[REQUIRED ACTION]: Would you retype the listing below word for word, without any of its pictures?

[RECORDS SUPPLIED]:

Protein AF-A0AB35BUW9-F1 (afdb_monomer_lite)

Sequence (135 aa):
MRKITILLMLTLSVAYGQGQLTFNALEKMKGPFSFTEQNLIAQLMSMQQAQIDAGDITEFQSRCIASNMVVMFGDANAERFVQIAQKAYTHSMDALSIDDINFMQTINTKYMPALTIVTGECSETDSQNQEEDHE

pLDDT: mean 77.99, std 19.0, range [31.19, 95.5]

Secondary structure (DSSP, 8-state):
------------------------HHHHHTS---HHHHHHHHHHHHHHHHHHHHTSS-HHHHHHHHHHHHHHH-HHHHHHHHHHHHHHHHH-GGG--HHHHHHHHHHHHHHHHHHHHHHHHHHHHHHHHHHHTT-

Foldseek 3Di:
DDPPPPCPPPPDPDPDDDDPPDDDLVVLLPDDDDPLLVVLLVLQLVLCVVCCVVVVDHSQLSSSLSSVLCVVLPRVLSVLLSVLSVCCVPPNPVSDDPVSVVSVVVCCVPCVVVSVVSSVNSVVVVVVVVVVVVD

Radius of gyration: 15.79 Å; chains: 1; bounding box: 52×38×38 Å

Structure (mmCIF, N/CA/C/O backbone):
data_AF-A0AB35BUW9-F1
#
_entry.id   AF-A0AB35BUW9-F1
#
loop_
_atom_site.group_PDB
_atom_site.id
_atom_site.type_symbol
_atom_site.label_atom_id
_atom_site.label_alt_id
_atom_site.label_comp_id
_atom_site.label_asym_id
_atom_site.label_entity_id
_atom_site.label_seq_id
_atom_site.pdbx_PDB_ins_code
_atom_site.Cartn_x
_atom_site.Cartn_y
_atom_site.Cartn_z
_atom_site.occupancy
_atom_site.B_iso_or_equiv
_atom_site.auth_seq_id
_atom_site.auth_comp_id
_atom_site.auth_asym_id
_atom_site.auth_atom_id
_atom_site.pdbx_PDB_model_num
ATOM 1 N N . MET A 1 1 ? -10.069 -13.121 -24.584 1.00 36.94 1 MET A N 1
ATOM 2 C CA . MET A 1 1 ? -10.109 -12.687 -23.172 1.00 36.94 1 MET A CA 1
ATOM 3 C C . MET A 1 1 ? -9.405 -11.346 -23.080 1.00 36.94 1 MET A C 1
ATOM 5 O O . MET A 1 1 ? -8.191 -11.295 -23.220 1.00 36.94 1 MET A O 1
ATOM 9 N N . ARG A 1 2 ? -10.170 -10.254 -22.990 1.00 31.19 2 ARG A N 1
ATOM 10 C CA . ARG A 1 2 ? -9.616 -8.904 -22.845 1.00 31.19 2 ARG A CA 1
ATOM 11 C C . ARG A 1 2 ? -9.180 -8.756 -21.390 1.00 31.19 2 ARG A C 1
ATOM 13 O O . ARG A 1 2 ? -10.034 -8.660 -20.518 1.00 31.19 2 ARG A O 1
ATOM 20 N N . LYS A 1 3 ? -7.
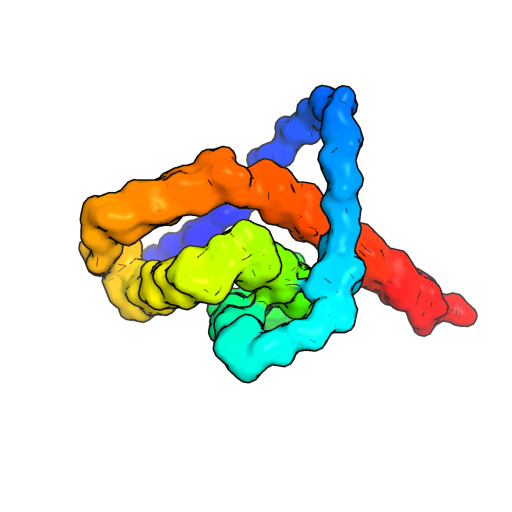870 -8.807 -21.138 1.00 35.72 3 LYS A N 1
ATOM 21 C CA . LYS A 1 3 ? -7.293 -8.353 -19.872 1.00 35.72 3 LYS A CA 1
ATOM 22 C C . LYS A 1 3 ? -7.615 -6.865 -19.786 1.00 35.72 3 LYS A C 1
ATOM 24 O O . LYS A 1 3 ? -7.068 -6.076 -20.551 1.00 35.72 3 LYS A O 1
ATOM 29 N N . ILE A 1 4 ? -8.588 -6.511 -18.953 1.00 41.66 4 ILE A N 1
ATOM 30 C CA . ILE A 1 4 ? -8.806 -5.127 -18.558 1.00 41.66 4 ILE A CA 1
ATOM 31 C C . ILE A 1 4 ? -7.612 -4.812 -17.669 1.00 41.66 4 ILE A C 1
ATOM 33 O O . ILE A 1 4 ? -7.592 -5.145 -16.489 1.00 41.66 4 ILE A O 1
ATOM 37 N N . THR A 1 5 ? -6.567 -4.277 -18.294 1.00 37.88 5 THR A N 1
ATOM 38 C CA . THR A 1 5 ? -5.558 -3.463 -17.637 1.00 37.88 5 THR A CA 1
ATOM 39 C C . THR A 1 5 ? -6.333 -2.510 -16.739 1.00 37.88 5 THR A C 1
ATOM 41 O O . THR A 1 5 ? -7.033 -1.631 -17.247 1.00 37.88 5 THR A O 1
ATOM 44 N N . ILE A 1 6 ? -6.293 -2.727 -15.420 1.00 48.56 6 ILE A N 1
ATOM 45 C CA . ILE A 1 6 ? -6.665 -1.706 -14.440 1.00 48.56 6 ILE A CA 1
ATOM 46 C C . ILE A 1 6 ? -5.575 -0.654 -14.584 1.00 48.56 6 ILE A C 1
ATOM 48 O O . ILE A 1 6 ? -4.555 -0.635 -13.907 1.00 48.56 6 ILE A O 1
ATOM 52 N N . LEU A 1 7 ? -5.776 0.138 -15.627 1.00 39.84 7 LEU A N 1
ATOM 53 C CA . LEU A 1 7 ? -5.056 1.320 -15.990 1.00 39.84 7 LEU A CA 1
ATOM 54 C C . LEU A 1 7 ? -5.459 2.331 -14.923 1.00 39.84 7 LEU A C 1
ATOM 56 O O . LEU A 1 7 ? -6.384 3.122 -15.107 1.00 39.84 7 LEU A O 1
ATOM 60 N N . LEU A 1 8 ? -4.792 2.262 -13.771 1.00 43.56 8 LEU A N 1
ATOM 61 C CA . LEU A 1 8 ? -4.602 3.441 -12.948 1.00 43.56 8 LEU A CA 1
ATOM 62 C C . LEU A 1 8 ? -3.766 4.384 -13.822 1.00 43.56 8 LEU A C 1
ATOM 64 O O . LEU A 1 8 ? -2.541 4.340 -13.838 1.00 43.56 8 LEU A O 1
ATOM 68 N N . MET A 1 9 ? -4.463 5.145 -14.670 1.00 38.44 9 MET A N 1
ATOM 69 C CA . MET A 1 9 ? -3.900 6.227 -15.462 1.00 38.44 9 MET A CA 1
ATOM 70 C C . MET A 1 9 ? -3.302 7.246 -14.487 1.00 38.44 9 MET A C 1
ATOM 72 O O . MET A 1 9 ? -3.971 8.187 -14.069 1.00 38.44 9 MET A O 1
ATOM 76 N N . LEU A 1 10 ? -2.023 7.084 -14.158 1.00 46.31 10 LEU A N 1
ATOM 77 C CA . LEU A 1 10 ? -1.162 8.109 -13.565 1.00 46.31 10 LEU A CA 1
ATOM 78 C C . LEU A 1 10 ? -0.728 9.149 -14.619 1.00 46.31 10 LEU A C 1
ATOM 80 O O . LEU A 1 10 ? 0.346 9.731 -14.544 1.00 46.31 10 LEU A O 1
ATOM 84 N N . THR A 1 11 ? -1.577 9.424 -15.611 1.00 43.84 11 THR A N 1
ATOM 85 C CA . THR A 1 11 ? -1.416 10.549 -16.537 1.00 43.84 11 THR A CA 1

[OUTPUT OF THE EXERCISE]:
Protein AF-A0AB35BUW9-F1 (afdb_monomer_lite)

Sequence (135 aa):
MRKITILLMLTLSVAYGQGQLTFNALEKMKGPFSFTEQNLIAQLMSMQQAQIDAGDITEFQSRCIASNMVVMFGDANAERFVQIAQKAYTHSMDALSIDDINFMQTINTKYMPALTIVTGECSETDSQNQEEDHE

pLDDT: mean 77.99, std 19.0, range [31.19, 95.5]

Secondary structure (DSSP, 8-state):
------------------------HHHHHTS---HHHHHHHHHHHHHHHHHHHHTSS-HHHHHHHHHHHHHHH-HHHHHHHHHHHHHHHHH-GGG--HHHHHHHHHHHHHHHHHHHHHHHHHHHHHHHHHHHTT-

Foldseek 3Di:
DDPPPPCPPPPDPDPDDDDPPDDDLVVLLPDDDDPLLVVLLVLQLVLCVVCCVVVVDHSQLSSSLSSVLCVVLPRVLSVLLSVLSVCCVPPNPVSDDPVSVVSVVVCCVPCVVVSVVSSVNSVVVVVVVVVVVVD

Radius of gyration: 15.79 Å; chains: 1; bounding box: 52×38×38 Å

Structure (mmCIF, N/CA/C/O backbone):
data_AF-A0AB35BUW9-F1
#
_entry.id   AF-A0AB35BUW9-F1
#
loop_
_atom_site.group_PDB
_atom_site.id
_atom_site.type_symbol
_atom_site.label_atom_id
_atom_site.label_alt_id
_atom_site.label_comp_id
_atom_site.label_asym_id
_atom_site.label_entity_id
_atom_site.label_seq_id
_atom_site.pdbx_PDB_ins_code
_atom_site.Cartn_x
_atom_site.Cartn_y
_atom_site.Cartn_z
_atom_site.occupancy
_atom_site.B_iso_or_equiv
_atom_site.auth_seq_id
_atom_site.auth_comp_id
_atom_site.auth_asym_id
_atom_site.auth_atom_id
_atom_site.pdbx_PDB_model_num
ATOM 1 N N . MET A 1 1 ? -10.069 -13.121 -24.584 1.00 36.94 1 MET A N 1
ATOM 2 C CA . MET A 1 1 ? -10.109 -12.687 -23.172 1.00 36.94 1 MET A CA 1
ATOM 3 C C . MET A 1 1 ? -9.405 -11.346 -23.080 1.00 36.94 1 MET A C 1
ATOM 5 O O . MET A 1 1 ? -8.191 -11.295 -23.220 1.00 36.94 1 MET A O 1
ATOM 9 N N . ARG A 1 2 ? -10.170 -10.254 -22.990 1.00 31.19 2 ARG A N 1
ATOM 10 C CA . ARG A 1 2 ? -9.616 -8.904 -22.845 1.00 31.19 2 ARG A CA 1
ATOM 11 C C . ARG A 1 2 ? -9.180 -8.756 -21.390 1.00 31.19 2 ARG A C 1
ATOM 13 O O . ARG A 1 2 ? -10.034 -8.660 -20.518 1.00 31.19 2 ARG A O 1
ATOM 20 N N . LYS A 1 3 ? -7.
870 -8.807 -21.138 1.00 35.72 3 LYS A N 1
ATOM 21 C CA . LYS A 1 3 ? -7.293 -8.353 -19.872 1.00 35.72 3 LYS A CA 1
ATOM 22 C C . LYS A 1 3 ? -7.615 -6.865 -19.786 1.00 35.72 3 LYS A C 1
ATOM 24 O O . LYS A 1 3 ? -7.068 -6.076 -20.551 1.00 35.72 3 LYS A O 1
ATOM 29 N N . ILE A 1 4 ? -8.588 -6.511 -18.953 1.00 41.66 4 ILE A N 1
ATOM 30 C CA . ILE A 1 4 ? -8.806 -5.127 -18.558 1.00 41.66 4 ILE A CA 1
ATOM 31 C C . ILE A 1 4 ? -7.612 -4.812 -17.669 1.00 41.66 4 ILE A C 1
ATOM 33 O O . ILE A 1 4 ? -7.592 -5.145 -16.489 1.00 41.66 4 ILE A O 1
ATOM 37 N N . THR A 1 5 ? -6.567 -4.277 -18.294 1.00 37.88 5 THR A N 1
ATOM 38 C CA . THR A 1 5 ? -5.558 -3.463 -17.637 1.00 37.88 5 THR A CA 1
ATOM 39 C C . THR A 1 5 ? -6.333 -2.510 -16.739 1.00 37.88 5 THR A C 1
ATOM 41 O O . THR A 1 5 ? -7.033 -1.631 -17.247 1.00 37.88 5 THR A O 1
ATOM 44 N N . ILE A 1 6 ? -6.293 -2.727 -15.420 1.00 48.56 6 ILE A N 1
ATOM 45 C CA . ILE A 1 6 ? -6.665 -1.706 -14.440 1.00 48.56 6 ILE A CA 1
ATOM 46 C C . ILE A 1 6 ? -5.575 -0.654 -14.584 1.00 48.56 6 ILE A C 1
ATOM 48 O O . ILE A 1 6 ? -4.555 -0.635 -13.907 1.00 48.56 6 ILE A O 1
ATOM 52 N N . LEU A 1 7 ? -5.776 0.138 -15.627 1.00 39.84 7 LEU A N 1
ATOM 53 C CA . LEU A 1 7 ? -5.056 1.320 -15.990 1.00 39.84 7 LEU A CA 1
ATOM 54 C C . LEU A 1 7 ? -5.459 2.331 -14.923 1.00 39.84 7 LEU A C 1
ATOM 56 O O . LEU A 1 7 ? -6.384 3.122 -15.107 1.00 39.84 7 LEU A O 1
ATOM 60 N N . LEU A 1 8 ? -4.792 2.262 -13.771 1.00 43.56 8 LEU A N 1
ATOM 61 C CA . LEU A 1 8 ? -4.602 3.441 -12.948 1.00 43.56 8 LEU A CA 1
ATOM 62 C C . LEU A 1 8 ? -3.766 4.384 -13.822 1.00 43.56 8 LEU A C 1
ATOM 64 O O . LEU A 1 8 ? -2.541 4.340 -13.838 1.00 43.56 8 LEU A O 1
ATOM 68 N N . MET A 1 9 ? -4.463 5.145 -14.670 1.00 38.44 9 MET A N 1
ATOM 69 C CA . MET A 1 9 ? -3.900 6.227 -15.462 1.00 38.44 9 MET A CA 1
ATOM 70 C C . MET A 1 9 ? -3.302 7.246 -14.487 1.00 38.44 9 MET A C 1
ATOM 72 O O . MET A 1 9 ? -3.971 8.187 -14.069 1.00 38.44 9 MET A O 1
ATOM 76 N N . LEU A 1 10 ? -2.023 7.084 -14.158 1.00 46.31 10 LEU A N 1
ATOM 77 C CA . LEU A 1 10 ? -1.162 8.109 -13.565 1.00 46.31 10 LEU A CA 1
ATOM 78 C C . LEU A 1 10 ? -0.728 9.149 -14.619 1.00 46.31 10 LEU A C 1
ATOM 80 O O . LEU A 1 10 ? 0.346 9.731 -14.544 1.00 46.31 10 LEU A O 1
ATOM 84 N N . THR A 1 11 ? -1.577 9.424 -15.611 1.00 43.84 11 THR A N 1
ATOM 85 C CA . THR A 1 11 ? -1.416 10.549 -16.537 1.00 43.84 11 THR A CA 1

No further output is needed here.